Data extracted from a collection
#####

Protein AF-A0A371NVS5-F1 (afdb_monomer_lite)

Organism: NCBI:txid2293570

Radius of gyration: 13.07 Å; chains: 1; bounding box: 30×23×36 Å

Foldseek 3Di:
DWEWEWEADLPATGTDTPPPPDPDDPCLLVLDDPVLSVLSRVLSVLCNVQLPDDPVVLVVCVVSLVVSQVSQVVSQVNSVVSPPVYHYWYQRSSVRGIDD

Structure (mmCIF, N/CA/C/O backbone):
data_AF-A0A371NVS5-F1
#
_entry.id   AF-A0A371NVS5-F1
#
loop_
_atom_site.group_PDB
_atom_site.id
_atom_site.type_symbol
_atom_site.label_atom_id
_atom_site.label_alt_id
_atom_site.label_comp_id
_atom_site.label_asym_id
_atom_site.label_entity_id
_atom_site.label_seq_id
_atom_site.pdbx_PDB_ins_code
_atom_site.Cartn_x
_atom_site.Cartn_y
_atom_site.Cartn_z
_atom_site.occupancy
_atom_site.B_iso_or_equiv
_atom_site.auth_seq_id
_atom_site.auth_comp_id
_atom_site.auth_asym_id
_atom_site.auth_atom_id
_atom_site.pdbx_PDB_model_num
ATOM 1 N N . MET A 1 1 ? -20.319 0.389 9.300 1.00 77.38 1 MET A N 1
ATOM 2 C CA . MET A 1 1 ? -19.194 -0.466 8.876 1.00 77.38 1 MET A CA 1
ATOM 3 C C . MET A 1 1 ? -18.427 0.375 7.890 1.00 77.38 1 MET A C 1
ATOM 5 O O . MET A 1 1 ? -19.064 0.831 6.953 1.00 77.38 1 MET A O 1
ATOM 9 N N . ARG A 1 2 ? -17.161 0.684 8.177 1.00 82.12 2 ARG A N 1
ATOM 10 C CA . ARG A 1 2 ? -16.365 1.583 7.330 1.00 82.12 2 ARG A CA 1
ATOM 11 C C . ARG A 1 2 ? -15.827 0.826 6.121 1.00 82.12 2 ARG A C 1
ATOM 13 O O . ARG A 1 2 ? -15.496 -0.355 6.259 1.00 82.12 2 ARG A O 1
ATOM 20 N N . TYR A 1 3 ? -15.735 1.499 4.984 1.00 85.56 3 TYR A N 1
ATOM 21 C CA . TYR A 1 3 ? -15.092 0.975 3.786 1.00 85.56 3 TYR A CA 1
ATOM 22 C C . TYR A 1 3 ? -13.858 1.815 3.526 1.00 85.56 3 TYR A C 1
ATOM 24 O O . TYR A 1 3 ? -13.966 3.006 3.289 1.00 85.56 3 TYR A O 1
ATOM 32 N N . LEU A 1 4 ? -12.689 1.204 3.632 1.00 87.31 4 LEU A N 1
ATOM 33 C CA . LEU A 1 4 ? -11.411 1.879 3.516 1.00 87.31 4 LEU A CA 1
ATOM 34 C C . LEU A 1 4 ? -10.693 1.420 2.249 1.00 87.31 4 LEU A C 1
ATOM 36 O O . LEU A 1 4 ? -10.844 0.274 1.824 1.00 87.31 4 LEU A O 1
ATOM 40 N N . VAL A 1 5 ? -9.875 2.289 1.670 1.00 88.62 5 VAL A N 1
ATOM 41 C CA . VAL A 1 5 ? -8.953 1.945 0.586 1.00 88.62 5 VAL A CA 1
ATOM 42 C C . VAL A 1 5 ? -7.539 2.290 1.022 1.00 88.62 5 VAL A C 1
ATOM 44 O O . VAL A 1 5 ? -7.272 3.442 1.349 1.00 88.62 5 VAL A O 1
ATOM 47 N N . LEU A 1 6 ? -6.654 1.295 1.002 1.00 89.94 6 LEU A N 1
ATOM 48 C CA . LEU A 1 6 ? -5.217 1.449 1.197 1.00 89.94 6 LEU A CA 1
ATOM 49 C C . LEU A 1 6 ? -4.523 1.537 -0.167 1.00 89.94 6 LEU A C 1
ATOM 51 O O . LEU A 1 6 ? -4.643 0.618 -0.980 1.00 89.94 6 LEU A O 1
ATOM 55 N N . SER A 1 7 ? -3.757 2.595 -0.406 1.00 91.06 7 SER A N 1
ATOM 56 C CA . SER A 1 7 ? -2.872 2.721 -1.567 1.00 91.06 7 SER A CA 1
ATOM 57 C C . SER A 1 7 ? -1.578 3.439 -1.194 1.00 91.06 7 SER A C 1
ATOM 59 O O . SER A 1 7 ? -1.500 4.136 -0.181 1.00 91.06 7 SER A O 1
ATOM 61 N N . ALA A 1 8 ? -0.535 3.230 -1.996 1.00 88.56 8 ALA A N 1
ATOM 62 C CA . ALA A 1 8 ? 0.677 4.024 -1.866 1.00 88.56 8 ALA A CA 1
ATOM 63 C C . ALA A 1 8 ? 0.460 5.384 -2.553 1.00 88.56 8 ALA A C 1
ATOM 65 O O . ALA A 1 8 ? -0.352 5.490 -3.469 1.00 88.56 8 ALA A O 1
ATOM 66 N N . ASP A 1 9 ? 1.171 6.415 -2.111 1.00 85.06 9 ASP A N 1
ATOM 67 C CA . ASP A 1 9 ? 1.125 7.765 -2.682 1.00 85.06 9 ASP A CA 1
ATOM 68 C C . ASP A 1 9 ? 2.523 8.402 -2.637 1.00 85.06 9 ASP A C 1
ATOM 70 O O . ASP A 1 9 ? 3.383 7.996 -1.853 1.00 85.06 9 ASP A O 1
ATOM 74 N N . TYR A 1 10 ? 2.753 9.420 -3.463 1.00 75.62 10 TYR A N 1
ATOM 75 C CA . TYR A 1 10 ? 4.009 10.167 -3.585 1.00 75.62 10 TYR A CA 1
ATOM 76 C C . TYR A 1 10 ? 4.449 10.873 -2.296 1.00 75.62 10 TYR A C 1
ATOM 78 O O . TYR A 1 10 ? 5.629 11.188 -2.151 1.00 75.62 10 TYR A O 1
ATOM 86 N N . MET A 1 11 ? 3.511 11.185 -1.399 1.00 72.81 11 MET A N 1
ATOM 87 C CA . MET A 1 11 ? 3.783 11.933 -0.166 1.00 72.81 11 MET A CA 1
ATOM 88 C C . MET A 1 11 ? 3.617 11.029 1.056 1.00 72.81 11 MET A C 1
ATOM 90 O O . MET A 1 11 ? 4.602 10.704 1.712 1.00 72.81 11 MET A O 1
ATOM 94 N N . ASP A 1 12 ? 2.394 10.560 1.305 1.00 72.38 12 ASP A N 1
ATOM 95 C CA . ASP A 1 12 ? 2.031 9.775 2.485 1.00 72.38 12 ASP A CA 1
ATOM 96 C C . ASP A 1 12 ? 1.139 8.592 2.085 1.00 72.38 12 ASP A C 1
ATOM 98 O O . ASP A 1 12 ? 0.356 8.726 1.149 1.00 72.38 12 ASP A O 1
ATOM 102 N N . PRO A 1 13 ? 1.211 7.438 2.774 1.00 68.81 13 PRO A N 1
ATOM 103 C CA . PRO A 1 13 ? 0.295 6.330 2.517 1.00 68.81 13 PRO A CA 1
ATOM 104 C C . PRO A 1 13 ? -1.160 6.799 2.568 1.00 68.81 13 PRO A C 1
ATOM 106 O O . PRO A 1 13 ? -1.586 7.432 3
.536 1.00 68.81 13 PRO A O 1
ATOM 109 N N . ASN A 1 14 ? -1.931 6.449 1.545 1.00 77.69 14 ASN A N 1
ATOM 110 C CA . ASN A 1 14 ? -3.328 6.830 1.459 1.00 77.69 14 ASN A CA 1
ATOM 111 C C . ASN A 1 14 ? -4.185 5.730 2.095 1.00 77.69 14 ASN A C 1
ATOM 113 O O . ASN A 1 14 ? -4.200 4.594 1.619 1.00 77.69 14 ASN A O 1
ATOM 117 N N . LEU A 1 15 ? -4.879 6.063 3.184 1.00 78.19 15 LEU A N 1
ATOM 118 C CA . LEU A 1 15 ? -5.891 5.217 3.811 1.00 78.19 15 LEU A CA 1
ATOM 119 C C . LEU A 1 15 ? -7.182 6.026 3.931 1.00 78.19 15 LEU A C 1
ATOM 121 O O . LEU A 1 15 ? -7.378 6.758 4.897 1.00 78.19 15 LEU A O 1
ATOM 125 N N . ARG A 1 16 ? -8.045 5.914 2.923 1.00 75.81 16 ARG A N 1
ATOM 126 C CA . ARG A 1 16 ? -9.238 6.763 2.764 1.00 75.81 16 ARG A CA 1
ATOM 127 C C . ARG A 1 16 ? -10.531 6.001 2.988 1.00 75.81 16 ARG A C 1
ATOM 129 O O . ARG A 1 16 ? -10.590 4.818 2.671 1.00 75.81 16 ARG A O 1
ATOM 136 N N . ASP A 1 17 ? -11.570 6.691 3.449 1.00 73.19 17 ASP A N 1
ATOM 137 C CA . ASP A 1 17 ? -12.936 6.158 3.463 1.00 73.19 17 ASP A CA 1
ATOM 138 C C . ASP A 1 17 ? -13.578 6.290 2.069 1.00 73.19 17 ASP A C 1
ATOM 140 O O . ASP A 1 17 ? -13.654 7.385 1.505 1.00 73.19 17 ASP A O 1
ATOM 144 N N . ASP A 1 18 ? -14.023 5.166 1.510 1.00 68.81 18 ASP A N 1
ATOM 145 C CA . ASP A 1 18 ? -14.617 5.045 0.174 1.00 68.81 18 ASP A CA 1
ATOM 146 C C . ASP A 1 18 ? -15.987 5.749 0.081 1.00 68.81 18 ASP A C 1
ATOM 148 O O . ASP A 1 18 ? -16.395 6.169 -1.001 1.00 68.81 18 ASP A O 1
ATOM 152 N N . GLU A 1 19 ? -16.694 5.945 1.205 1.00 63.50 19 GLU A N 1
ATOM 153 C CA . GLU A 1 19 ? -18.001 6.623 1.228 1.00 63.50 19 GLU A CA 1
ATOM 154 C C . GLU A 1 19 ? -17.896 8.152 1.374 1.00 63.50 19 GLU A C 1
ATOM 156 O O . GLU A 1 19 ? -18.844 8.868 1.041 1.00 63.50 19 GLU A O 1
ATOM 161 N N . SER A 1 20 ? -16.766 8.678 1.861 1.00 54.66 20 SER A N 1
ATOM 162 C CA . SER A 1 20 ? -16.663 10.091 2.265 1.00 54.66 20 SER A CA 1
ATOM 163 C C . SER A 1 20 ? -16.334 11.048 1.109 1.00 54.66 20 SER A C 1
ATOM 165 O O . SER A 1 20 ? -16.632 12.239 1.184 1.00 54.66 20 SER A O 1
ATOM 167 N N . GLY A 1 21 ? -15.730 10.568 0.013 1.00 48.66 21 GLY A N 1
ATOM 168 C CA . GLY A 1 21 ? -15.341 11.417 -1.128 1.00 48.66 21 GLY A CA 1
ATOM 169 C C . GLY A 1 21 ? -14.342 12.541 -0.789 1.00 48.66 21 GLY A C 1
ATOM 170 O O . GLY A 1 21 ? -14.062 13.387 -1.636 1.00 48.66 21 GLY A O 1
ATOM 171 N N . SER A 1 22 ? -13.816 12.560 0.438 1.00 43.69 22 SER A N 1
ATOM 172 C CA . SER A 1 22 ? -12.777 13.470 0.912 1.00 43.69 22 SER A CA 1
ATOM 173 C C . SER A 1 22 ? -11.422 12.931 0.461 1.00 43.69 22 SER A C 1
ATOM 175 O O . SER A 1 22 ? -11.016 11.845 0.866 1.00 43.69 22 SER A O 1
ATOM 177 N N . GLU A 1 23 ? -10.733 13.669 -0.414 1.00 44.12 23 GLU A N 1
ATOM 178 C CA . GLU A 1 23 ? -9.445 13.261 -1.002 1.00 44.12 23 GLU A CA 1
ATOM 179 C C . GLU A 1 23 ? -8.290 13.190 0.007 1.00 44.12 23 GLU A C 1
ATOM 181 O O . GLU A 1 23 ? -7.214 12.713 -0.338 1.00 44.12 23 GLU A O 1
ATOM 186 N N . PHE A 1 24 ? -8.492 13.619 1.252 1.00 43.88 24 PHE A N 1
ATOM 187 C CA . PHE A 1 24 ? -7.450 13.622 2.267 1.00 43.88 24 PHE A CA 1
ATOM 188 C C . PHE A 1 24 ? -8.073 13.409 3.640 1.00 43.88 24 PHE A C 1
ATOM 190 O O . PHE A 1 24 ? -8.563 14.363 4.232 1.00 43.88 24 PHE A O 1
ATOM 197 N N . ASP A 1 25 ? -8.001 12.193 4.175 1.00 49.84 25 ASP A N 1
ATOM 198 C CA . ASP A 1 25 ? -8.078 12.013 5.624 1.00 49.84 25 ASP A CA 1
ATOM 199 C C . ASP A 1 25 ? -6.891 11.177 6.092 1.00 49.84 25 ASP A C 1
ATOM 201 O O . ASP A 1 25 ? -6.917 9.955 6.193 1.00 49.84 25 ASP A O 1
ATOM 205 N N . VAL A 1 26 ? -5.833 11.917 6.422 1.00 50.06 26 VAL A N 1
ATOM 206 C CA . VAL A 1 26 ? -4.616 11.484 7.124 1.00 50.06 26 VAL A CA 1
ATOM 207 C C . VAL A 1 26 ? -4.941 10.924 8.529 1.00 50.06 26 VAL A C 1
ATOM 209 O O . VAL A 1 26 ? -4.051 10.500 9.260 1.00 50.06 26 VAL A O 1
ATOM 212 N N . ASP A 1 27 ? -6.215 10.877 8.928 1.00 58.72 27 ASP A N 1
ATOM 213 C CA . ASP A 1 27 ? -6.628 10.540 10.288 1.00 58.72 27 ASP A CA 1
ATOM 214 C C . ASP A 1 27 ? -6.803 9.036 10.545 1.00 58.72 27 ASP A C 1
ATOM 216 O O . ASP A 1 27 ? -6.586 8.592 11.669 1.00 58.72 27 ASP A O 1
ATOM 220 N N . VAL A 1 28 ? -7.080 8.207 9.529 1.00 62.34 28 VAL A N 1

#####

| YOUR OBJECTIVE |
Above are the records; copy exactly the lines from the line with "ATOM 90 O O" through the line with "ATOM 117 N N", both included.

| PROBLEM SOLUTION |
ATOM 90 O O . MET A 1 11 ? 4.602 10.704 1.712 1.00 72.81 11 MET A O 1
ATOM 94 N N . ASP A 1 12 ? 2.394 10.560 1.305 1.00 72.38 12 ASP A N 1
ATOM 95 C CA . ASP A 1 12 ? 2.031 9.775 2.485 1.00 72.38 12 ASP A CA 1
ATOM 96 C C . ASP A 1 12 ? 1.139 8.592 2.085 1.00 72.38 12 ASP A C 1
ATOM 98 O O . ASP A 1 12 ? 0.356 8.726 1.149 1.00 72.38 12 ASP A O 1
ATOM 102 N N . PRO A 1 13 ? 1.211 7.438 2.774 1.00 68.81 13 PRO A N 1
ATOM 103 C CA . PRO A 1 13 ? 0.295 6.330 2.517 1.00 68.81 13 PRO A CA 1
ATOM 104 C C . PRO A 1 13 ? -1.160 6.799 2.568 1.00 68.81 13 PRO A C 1
ATOM 106 O O . PRO A 1 13 ? -1.586 7.432 3
.536 1.00 68.81 13 PRO A O 1
ATOM 109 N N . ASN A 1 14 ? -1.931 6.449 1.545 1.00 77.69 14 ASN A N 1
ATOM 110 C CA . ASN A 1 14 ? -3.328 6.830 1.459 1.00 77.69 14 ASN A CA 1
ATOM 111 C C . ASN A 1 14 ? -4.185 5.730 2.095 1.00 77.69 14 ASN A C 1
ATOM 113 O O . ASN A 1 14 ? -4.200 4.594 1.619 1.00 77.69 14 ASN A O 1
ATOM 117 N N . LEU A 1 15 ? -4.879 6.063 3.184 1.00 78.19 15 LEU A N 1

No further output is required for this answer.